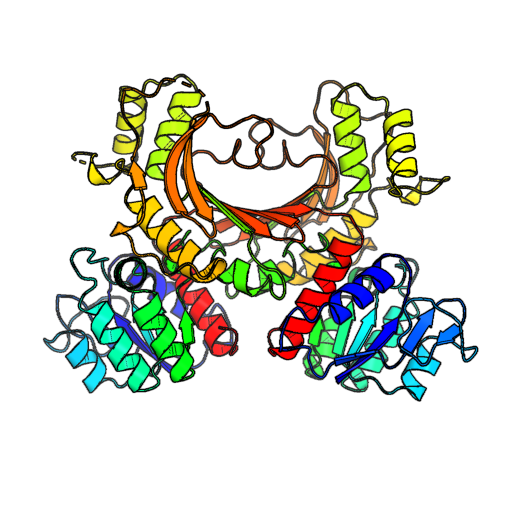Protein 4YDR (pdb70)

GO terms:
  GO:0004412 homoserine dehydrogenase activity (F, IDA)
  GO:0071265 L-methionine biosynthetic process (P, IDA)
  GO:0009088 L-threonine biosynthetic process (P, IDA)
  GO:0004412 homoserine dehydrogenase activity (F, EXP)
  GO:0005515 protein binding (F, IPI)

Structure (mmCIF, N/CA/C/O backbone):
data_4YDR
#
_entry.id   4YDR
#
_cell.length_a   57.818
_cell.length_b   78.909
_cell.length_c   65.814
_cell.angle_alpha   90.00
_cell.angle_beta   105.79
_cell.angle_gamma   90.00
#
_symmetry.space_group_name_H-M   'P 1 21 1'
#
loop_
_entity.id
_entity.type
_entity.pdbx_description
1 polymer 'Homoserine dehydrogenase'
2 non-polymer 'SODIUM ION'
3 water water
#
loop_
_atom_site.group_PDB
_atom_site.id
_atom_site.type_symbol
_atom_site.label_atom_id
_atom_site.label_alt_id
_atom_site.label_comp_id
_atom_site.label_asym_id
_atom_site.label_entity_id
_atom_site.label_seq_id
_atom_site.pdbx_PDB_ins_code
_atom_site.Cartn_x
_atom_site.Cartn_y
_atom_site.Cartn_z
_atom_site.occupancy
_atom_site.B_iso_or_equiv
_atom_site.auth_seq_id
_atom_site.auth_comp_id
_atom_site.auth_asym_id
_atom_site.auth_atom_id
_atom_site.pdbx_PDB_model_num
ATOM 1 N N . MET A 1 1 ? 15.433 51.457 41.825 1.00 33.03 1 MET A N 1
ATOM 2 C CA . MET A 1 1 ? 16.106 50.416 42.645 1.00 32.13 1 MET A CA 1
ATOM 3 C C . MET A 1 1 ? 16.473 51.023 43.996 1.00 27.90 1 MET A C 1
ATOM 4 O O . MET A 1 1 ? 17.237 51.982 44.071 1.00 27.33 1 MET A O 1
ATOM 9 N N . LYS A 1 2 ? 15.927 50.450 45.062 1.00 24.71 2 LYS A N 1
ATOM 10 C CA . LYS A 1 2 ? 16.072 51.034 46.386 1.00 22.07 2 LYS A CA 1
ATOM 11 C C . LYS A 1 2 ? 17.007 50.205 47.249 1.00 18.85 2 LYS A C 1
ATOM 12 O O . LYS A 1 2 ? 16.830 48.985 47.373 1.00 18.30 2 LYS A O 1
ATOM 18 N N . LEU A 1 3 ? 18.003 50.877 47.819 1.00 17.56 3 LEU A N 1
ATOM 19 C CA . LEU A 1 3 ? 18.964 50.223 48.727 1.00 17.20 3 LEU A CA 1
ATOM 20 C C . LEU A 1 3 ? 18.665 50.495 50.181 1.00 16.59 3 LEU A C 1
ATOM 21 O O . LEU A 1 3 ? 18.242 51.589 50.535 1.00 17.35 3 LEU A O 1
ATOM 26 N N . LEU A 1 4 ? 18.921 49.501 51.017 1.00 15.46 4 LEU A N 1
ATOM 27 C CA . LEU A 1 4 ? 19.031 49.733 52.461 1.00 15.56 4 LEU A CA 1
ATOM 28 C C . LEU A 1 4 ? 20.496 49.530 52.770 1.00 15.61 4 LEU A C 1
ATOM 29 O O . LEU A 1 4 ? 21.014 48.451 52.497 1.00 16.18 4 LEU A O 1
ATOM 34 N N . LEU A 1 5 ? 21.142 50.549 53.327 1.00 15.49 5 LEU A N 1
ATOM 35 C CA . LEU A 1 5 ? 22.561 50.475 53.674 1.00 15.22 5 LEU A CA 1
ATOM 36 C C . LEU A 1 5 ? 22.657 50.146 55.160 1.00 16.17 5 LEU A C 1
ATOM 37 O O . LEU A 1 5 ? 22.193 50.912 55.992 1.00 17.42 5 LEU A O 1
ATOM 42 N N . PHE A 1 6 ? 23.203 48.972 55.476 1.00 15.28 6 PHE A N 1
ATOM 43 C CA . PHE A 1 6 ? 23.378 48.559 56.869 1.00 15.61 6 PHE A CA 1
ATOM 44 C C . PHE A 1 6 ? 24.834 48.801 57.225 1.00 16.37 6 PHE A C 1
ATOM 45 O O . PHE A 1 6 ? 25.722 48.158 56.659 1.00 16.89 6 PHE A O 1
ATOM 53 N N . GLY A 1 7 ? 25.063 49.722 58.159 1.00 16.95 7 GLY A N 1
ATOM 54 C CA . GLY A 1 7 ? 26.419 50.182 58.490 1.00 17.60 7 GLY A CA 1
ATOM 55 C C . GLY A 1 7 ? 26.718 51.537 57.860 1.00 18.04 7 GLY A C 1
ATOM 56 O O . GLY A 1 7 ? 26.364 51.784 56.687 1.00 19.23 7 GLY A O 1
ATOM 57 N N . TYR A 1 8 ? 27.406 52.408 58.599 1.00 18.51 8 TYR A N 1
ATOM 58 C CA . TYR A 1 8 ? 27.808 53.717 58.073 1.00 18.95 8 TYR A CA 1
ATOM 59 C C . TYR A 1 8 ? 29.090 54.236 58.727 1.00 20.46 8 TYR A C 1
ATOM 60 O O . TYR A 1 8 ? 29.214 55.418 59.085 1.00 21.93 8 TYR A O 1
ATOM 69 N N . GLY A 1 9 ? 30.049 53.338 58.881 1.00 22.11 9 GLY A N 1
ATOM 70 C CA . GLY A 1 9 ? 31.404 53.770 59.193 1.00 21.59 9 GLY A CA 1
ATOM 71 C C . GLY A 1 9 ? 32.086 54.259 57.929 1.00 21.98 9 GLY A C 1
ATOM 72 O O . GLY A 1 9 ? 31.436 54.737 57.002 1.00 21.01 9 GLY A O 1
ATOM 73 N N . ASN A 1 10 ? 33.406 54.123 57.877 1.00 22.57 10 ASN A N 1
ATOM 74 C CA . ASN A 1 10 ? 34.137 54.679 56.765 1.00 22.42 10 ASN A CA 1
ATOM 75 C C . ASN A 1 10 ? 33.779 54.029 55.431 1.00 19.73 10 ASN A C 1
ATOM 76 O O . ASN A 1 10 ? 33.772 54.705 54.404 1.00 20.81 10 ASN A O 1
ATOM 81 N N . VAL A 1 11 ? 33.502 52.725 55.443 1.00 19.91 11 VAL A N 1
ATOM 82 C CA . VAL A 1 11 ? 33.166 52.049 54.171 1.00 18.61 11 VAL A CA 1
ATOM 83 C C . VAL A 1 11 ? 31.789 52.512 53.678 1.00 18.00 11 VAL A C 1
ATOM 84 O O . VAL A 1 11 ? 31.627 52.841 52.491 1.00 18.25 11 VAL A O 1
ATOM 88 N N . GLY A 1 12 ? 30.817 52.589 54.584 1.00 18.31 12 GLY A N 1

+-------+

Your reply should be the entries copied exactly, with all images omitted.

> _Response_
Protein 4YDR (pdb70)

GO terms:
  GO:0004412 homoserine dehydrogenase activity (F, IDA)
  GO:0071265 L-methionine biosynthetic process (P, IDA)
  GO:0009088 L-threonine biosynthetic process (P, IDA)
  GO:0004412 homoserine dehydrogenase activity (F, EXP)
  GO:0005515 protein binding (F, IPI)

Structure (mmCIF, N/CA/C/O backbone):
data_4YDR
#
_entry.id   4YDR
#
_cell.length_a   57.818
_cell.length_b   78.909
_cell.length_c   65.814
_cell.angle_alpha   90.00
_cell.angle_beta   105.79
_cell.angle_gamma   90.00
#
_symmetry.space_group_name_H-M   'P 1 21 1'
#
loop_
_entity.id
_entity.type
_entity.pdbx_description
1 polymer 'Homoserine dehydrogenase'
2 non-polymer 'SODIUM ION'
3 water water
#
loop_
_atom_site.group_PDB
_atom_site.id
_atom_site.type_symbol
_atom_site.label_atom_id
_atom_site.label_alt_id
_atom_site.label_comp_id
_atom_site.label_asym_id
_atom_site.label_entity_id
_atom_site.label_seq_id
_atom_site.pdbx_PDB_ins_code
_atom_site.Cartn_x
_atom_site.Cartn_y
_atom_site.Cartn_z
_atom_site.occupancy
_atom_site.B_iso_or_equiv
_atom_site.auth_seq_id
_atom_site.auth_comp_id
_atom_site.auth_asym_id
_atom_site.auth_atom_id
_atom_site.pdbx_PDB_model_num
ATOM 1 N N . MET A 1 1 ? 15.433 51.457 41.825 1.00 33.03 1 MET A N 1
ATOM 2 C CA . MET A 1 1 ? 16.106 50.416 42.645 1.00 32.13 1 MET A CA 1
ATOM 3 C C . MET A 1 1 ? 16.473 51.023 43.996 1.00 27.90 1 MET A C 1
ATOM 4 O O . MET A 1 1 ? 17.237 51.982 44.071 1.00 27.33 1 MET A O 1
ATOM 9 N N . LYS A 1 2 ? 15.927 50.450 45.062 1.00 24.71 2 LYS A N 1
ATOM 10 C CA . LYS A 1 2 ? 16.072 51.034 46.386 1.00 22.07 2 LYS A CA 1
ATOM 11 C C . LYS A 1 2 ? 17.007 50.205 47.249 1.00 18.85 2 LYS A C 1
ATOM 12 O O . LYS A 1 2 ? 16.830 48.985 47.373 1.00 18.30 2 LYS A O 1
ATOM 18 N N . LEU A 1 3 ? 18.003 50.877 47.819 1.00 17.56 3 LEU A N 1
ATOM 19 C CA . LEU A 1 3 ? 18.964 50.223 48.727 1.00 17.20 3 LEU A CA 1
ATOM 20 C C . LEU A 1 3 ? 18.665 50.495 50.181 1.00 16.59 3 LEU A C 1
ATOM 21 O O . LEU A 1 3 ? 18.242 51.589 50.535 1.00 17.35 3 LEU A O 1
ATOM 26 N N . LEU A 1 4 ? 18.921 49.501 51.017 1.00 15.46 4 LEU A N 1
ATOM 27 C CA . LEU A 1 4 ? 19.031 49.733 52.461 1.00 15.56 4 LEU A CA 1
ATOM 28 C C . LEU A 1 4 ? 20.496 49.530 52.770 1.00 15.61 4 LEU A C 1
ATOM 29 O O . LEU A 1 4 ? 21.014 48.451 52.497 1.00 16.18 4 LEU A O 1
ATOM 34 N N . LEU A 1 5 ? 21.142 50.549 53.327 1.00 15.49 5 LEU A N 1
ATOM 35 C CA . LEU A 1 5 ? 22.561 50.475 53.674 1.00 15.22 5 LEU A CA 1
ATOM 36 C C . LEU A 1 5 ? 22.657 50.146 55.160 1.00 16.17 5 LEU A C 1
ATOM 37 O O . LEU A 1 5 ? 22.193 50.912 55.992 1.00 17.42 5 LEU A O 1
ATOM 42 N N . PHE A 1 6 ? 23.203 48.972 55.476 1.00 15.28 6 PHE A N 1
ATOM 43 C CA . PHE A 1 6 ? 23.378 48.559 56.869 1.00 15.61 6 PHE A CA 1
ATOM 44 C C . PHE A 1 6 ? 24.834 48.801 57.225 1.00 16.37 6 PHE A C 1
ATOM 45 O O . PHE A 1 6 ? 25.722 48.158 56.659 1.00 16.89 6 PHE A O 1
ATOM 53 N N . GLY A 1 7 ? 25.063 49.722 58.159 1.00 16.95 7 GLY A N 1
ATOM 54 C CA . GLY A 1 7 ? 26.419 50.182 58.490 1.00 17.60 7 GLY A CA 1
ATOM 55 C C . GLY A 1 7 ? 26.718 51.537 57.860 1.00 18.04 7 GLY A C 1
ATOM 56 O O . GLY A 1 7 ? 26.364 51.784 56.687 1.00 19.23 7 GLY A O 1
ATOM 57 N N . TYR A 1 8 ? 27.406 52.408 58.599 1.00 18.51 8 TYR A N 1
ATOM 58 C CA . TYR A 1 8 ? 27.808 53.717 58.073 1.00 18.95 8 TYR A CA 1
ATOM 59 C C . TYR A 1 8 ? 29.090 54.236 58.727 1.00 20.46 8 TYR A C 1
ATOM 60 O O . TYR A 1 8 ? 29.214 55.418 59.085 1.00 21.93 8 TYR A O 1
ATOM 69 N N . GLY A 1 9 ? 30.049 53.338 58.881 1.00 22.11 9 GLY A N 1
ATOM 70 C CA . GLY A 1 9 ? 31.404 53.770 59.193 1.00 21.59 9 GLY A CA 1
ATOM 71 C C . GLY A 1 9 ? 32.086 54.259 57.929 1.00 21.98 9 GLY A C 1
ATOM 72 O O . GLY A 1 9 ? 31.436 54.737 57.002 1.00 21.01 9 GLY A O 1
ATOM 73 N N . ASN A 1 10 ? 33.406 54.123 57.877 1.00 22.57 10 ASN A N 1
ATOM 74 C CA . ASN A 1 10 ? 34.137 54.679 56.765 1.00 22.42 10 ASN A CA 1
ATOM 75 C C . ASN A 1 10 ? 33.779 54.029 55.431 1.00 19.73 10 ASN A C 1
ATOM 76 O O . ASN A 1 10 ? 33.772 54.705 54.404 1.00 20.81 10 ASN A O 1
ATOM 81 N N . VAL A 1 11 ? 33.502 52.725 55.443 1.00 19.91 11 VAL A N 1
ATOM 82 C CA . VAL A 1 11 ? 33.166 52.049 54.171 1.00 18.61 11 VAL A CA 1
ATOM 83 C C . VAL A 1 11 ? 31.789 52.512 53.678 1.00 18.00 11 VAL A C 1
ATOM 84 O O . VAL A 1 11 ? 31.627 52.841 52.491 1.00 18.25 11 VAL A O 1
ATOM 88 N N . GLY A 1 12 ? 30.817 52.589 54.584 1.00 18.31 12 GLY A N 1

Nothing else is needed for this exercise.